#### [WORK ORDER]
Skipping all pictures, print exactly the lines below from the one with "ATOM 106 C C" through the final line.

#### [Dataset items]
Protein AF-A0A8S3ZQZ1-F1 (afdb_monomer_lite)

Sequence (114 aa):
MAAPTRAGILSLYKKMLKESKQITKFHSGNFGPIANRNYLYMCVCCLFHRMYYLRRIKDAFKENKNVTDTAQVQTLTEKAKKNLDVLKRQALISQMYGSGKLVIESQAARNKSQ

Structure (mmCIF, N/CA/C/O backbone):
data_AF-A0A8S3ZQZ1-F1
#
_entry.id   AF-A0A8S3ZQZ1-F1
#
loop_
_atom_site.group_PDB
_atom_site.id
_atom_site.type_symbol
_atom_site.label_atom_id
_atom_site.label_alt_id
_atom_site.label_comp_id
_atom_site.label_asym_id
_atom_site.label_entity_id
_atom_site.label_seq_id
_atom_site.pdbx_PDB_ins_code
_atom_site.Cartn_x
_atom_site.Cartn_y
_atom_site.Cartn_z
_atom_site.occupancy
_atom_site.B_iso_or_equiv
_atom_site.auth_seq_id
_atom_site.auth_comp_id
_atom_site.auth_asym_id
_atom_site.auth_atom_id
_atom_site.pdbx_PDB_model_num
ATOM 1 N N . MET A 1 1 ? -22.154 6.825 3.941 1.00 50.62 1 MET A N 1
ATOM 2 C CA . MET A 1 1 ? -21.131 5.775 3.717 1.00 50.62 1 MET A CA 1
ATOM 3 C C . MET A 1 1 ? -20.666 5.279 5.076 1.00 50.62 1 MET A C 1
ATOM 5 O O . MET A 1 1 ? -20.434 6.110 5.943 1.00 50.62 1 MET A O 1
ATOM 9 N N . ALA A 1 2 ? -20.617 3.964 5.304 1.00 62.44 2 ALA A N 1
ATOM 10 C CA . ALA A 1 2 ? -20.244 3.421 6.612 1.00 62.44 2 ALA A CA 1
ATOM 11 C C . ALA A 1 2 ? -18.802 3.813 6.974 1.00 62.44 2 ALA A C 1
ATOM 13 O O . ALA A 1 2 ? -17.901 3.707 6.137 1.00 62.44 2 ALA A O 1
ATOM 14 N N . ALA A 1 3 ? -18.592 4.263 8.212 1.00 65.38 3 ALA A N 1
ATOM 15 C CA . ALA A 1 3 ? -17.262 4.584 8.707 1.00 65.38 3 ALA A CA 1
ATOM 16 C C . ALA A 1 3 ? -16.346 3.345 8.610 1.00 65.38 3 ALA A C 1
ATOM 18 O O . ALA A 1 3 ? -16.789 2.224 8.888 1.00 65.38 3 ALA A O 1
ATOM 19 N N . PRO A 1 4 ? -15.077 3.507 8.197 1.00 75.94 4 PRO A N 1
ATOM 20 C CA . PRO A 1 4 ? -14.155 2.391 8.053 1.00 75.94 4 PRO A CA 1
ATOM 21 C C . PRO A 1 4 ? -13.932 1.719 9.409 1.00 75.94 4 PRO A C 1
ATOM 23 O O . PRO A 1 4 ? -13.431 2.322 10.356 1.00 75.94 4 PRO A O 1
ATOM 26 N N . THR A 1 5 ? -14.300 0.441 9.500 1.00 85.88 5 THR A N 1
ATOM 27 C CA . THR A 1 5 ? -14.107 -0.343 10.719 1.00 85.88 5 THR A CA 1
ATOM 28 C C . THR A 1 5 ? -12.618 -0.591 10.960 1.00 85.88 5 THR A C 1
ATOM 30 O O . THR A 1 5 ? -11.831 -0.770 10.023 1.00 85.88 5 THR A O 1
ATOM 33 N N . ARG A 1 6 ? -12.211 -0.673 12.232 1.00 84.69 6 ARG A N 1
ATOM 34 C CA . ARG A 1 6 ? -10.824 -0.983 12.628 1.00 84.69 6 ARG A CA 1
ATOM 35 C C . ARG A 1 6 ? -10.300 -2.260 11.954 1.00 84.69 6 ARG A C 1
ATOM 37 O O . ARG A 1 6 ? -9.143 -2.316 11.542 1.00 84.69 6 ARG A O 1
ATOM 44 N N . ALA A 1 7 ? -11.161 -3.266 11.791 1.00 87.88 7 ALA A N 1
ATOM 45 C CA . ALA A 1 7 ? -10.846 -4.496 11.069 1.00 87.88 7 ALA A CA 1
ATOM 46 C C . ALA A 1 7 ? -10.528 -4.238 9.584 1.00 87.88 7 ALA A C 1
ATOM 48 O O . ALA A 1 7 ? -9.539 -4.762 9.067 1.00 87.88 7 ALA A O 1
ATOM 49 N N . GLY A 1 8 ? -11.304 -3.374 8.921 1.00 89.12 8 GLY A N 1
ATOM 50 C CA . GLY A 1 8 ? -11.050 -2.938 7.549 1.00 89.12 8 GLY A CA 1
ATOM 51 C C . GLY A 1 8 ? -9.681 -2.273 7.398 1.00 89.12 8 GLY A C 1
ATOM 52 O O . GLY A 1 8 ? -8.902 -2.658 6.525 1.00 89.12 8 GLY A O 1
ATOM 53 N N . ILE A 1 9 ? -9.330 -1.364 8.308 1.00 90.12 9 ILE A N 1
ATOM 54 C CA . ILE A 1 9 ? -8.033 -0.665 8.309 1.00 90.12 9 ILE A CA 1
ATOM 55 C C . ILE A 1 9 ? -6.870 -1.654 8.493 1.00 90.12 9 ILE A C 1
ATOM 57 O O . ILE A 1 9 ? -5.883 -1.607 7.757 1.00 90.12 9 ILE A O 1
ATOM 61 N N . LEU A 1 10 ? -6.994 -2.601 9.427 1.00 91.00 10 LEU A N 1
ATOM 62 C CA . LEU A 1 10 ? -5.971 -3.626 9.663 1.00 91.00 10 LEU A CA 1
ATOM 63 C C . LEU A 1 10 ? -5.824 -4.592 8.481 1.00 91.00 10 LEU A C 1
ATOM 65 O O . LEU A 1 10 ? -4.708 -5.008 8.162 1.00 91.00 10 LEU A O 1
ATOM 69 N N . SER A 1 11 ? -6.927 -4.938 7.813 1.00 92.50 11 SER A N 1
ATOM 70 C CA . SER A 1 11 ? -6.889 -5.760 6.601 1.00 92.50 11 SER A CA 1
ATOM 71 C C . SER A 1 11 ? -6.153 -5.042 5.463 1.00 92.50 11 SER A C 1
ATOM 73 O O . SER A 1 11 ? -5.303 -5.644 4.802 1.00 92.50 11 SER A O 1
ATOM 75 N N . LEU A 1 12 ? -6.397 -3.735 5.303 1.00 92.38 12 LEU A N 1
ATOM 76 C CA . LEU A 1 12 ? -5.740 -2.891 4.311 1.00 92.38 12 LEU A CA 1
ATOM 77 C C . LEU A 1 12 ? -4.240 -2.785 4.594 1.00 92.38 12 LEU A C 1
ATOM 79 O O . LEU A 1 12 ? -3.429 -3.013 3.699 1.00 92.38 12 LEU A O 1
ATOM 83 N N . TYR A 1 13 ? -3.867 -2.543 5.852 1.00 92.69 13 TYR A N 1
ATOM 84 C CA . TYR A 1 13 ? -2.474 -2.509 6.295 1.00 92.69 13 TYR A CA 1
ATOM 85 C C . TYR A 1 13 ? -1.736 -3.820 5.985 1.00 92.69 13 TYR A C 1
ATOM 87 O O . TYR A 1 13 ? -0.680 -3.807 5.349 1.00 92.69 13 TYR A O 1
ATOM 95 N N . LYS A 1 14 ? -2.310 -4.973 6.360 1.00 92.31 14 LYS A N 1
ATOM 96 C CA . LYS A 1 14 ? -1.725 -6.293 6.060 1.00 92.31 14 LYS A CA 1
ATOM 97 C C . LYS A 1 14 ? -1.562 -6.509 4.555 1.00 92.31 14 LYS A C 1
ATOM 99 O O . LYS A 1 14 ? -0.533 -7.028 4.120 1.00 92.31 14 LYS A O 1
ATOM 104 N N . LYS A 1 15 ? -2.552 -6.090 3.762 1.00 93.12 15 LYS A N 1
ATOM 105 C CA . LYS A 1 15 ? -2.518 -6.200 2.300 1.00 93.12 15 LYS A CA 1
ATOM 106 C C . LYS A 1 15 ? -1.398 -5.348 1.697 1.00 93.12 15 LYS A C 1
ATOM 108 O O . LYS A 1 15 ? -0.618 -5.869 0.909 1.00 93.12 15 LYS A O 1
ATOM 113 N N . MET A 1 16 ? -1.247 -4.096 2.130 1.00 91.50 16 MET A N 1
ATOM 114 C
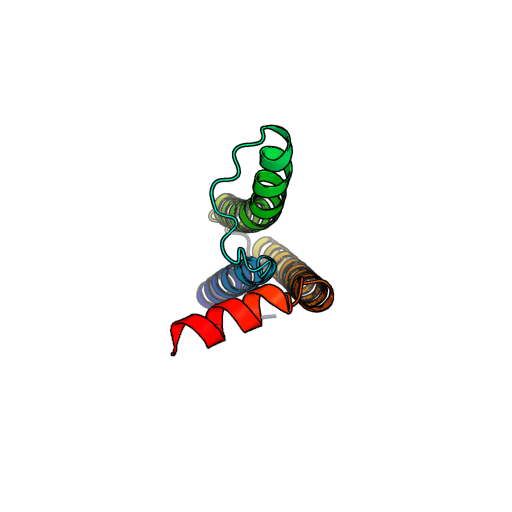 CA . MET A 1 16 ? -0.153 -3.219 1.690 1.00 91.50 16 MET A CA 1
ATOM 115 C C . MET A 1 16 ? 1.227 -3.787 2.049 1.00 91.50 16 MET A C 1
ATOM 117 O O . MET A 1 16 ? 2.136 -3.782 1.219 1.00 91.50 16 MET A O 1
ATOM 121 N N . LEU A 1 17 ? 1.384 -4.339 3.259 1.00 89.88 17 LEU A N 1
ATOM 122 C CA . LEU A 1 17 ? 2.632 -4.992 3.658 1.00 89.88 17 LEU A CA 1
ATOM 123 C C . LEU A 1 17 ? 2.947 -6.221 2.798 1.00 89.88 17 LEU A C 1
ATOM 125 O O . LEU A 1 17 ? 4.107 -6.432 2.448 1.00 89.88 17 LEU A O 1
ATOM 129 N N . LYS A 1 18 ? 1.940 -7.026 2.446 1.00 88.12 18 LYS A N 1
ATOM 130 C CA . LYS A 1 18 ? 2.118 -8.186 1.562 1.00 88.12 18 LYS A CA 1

#### [EXERCISE RESPONSE]
ATOM 106 C C . LYS A 1 15 ? -1.398 -5.348 1.697 1.00 93.12 15 LYS A C 1
ATOM 108 O O . LYS A 1 15 ? -0.618 -5.869 0.909 1.00 93.12 15 LYS A O 1
ATOM 113 N N . MET A 1 16 ? -1.247 -4.096 2.130 1.00 91.50 16 MET A N 1
ATOM 114 C
 CA . MET A 1 16 ? -0.153 -3.219 1.690 1.00 91.50 16 MET A CA 1
ATOM 115 C C . MET A 1 16 ? 1.227 -3.787 2.049 1.00 91.50 16 MET A C 1
ATOM 117 O O . MET A 1 16 ? 2.136 -3.782 1.219 1.00 91.50 16 MET A O 1
ATOM 121 N N . LEU A 1 17 ? 1.384 -4.339 3.259 1.00 89.88 17 LEU A N 1
ATOM 122 C CA . LEU A 1 17 ? 2.632 -4.992 3.658 1.00 89.88 17 LEU A CA 1
ATOM 123 C C . LEU A 1 17 ? 2.947 -6.221 2.798 1.00 89.88 17 LEU A C 1
ATOM 125 O O . LEU A 1 17 ? 4.107 -6.432 2.448 1.00 89.88 17 LEU A O 1
ATOM 129 N N . LYS A 1 18 ? 1.940 -7.026 2.446 1.00 88.12 18 LYS A N 1
ATOM 130 C CA . LYS A 1 18 ? 2.118 -8.186 1.562 1.00 88.12 18 LYS A CA 1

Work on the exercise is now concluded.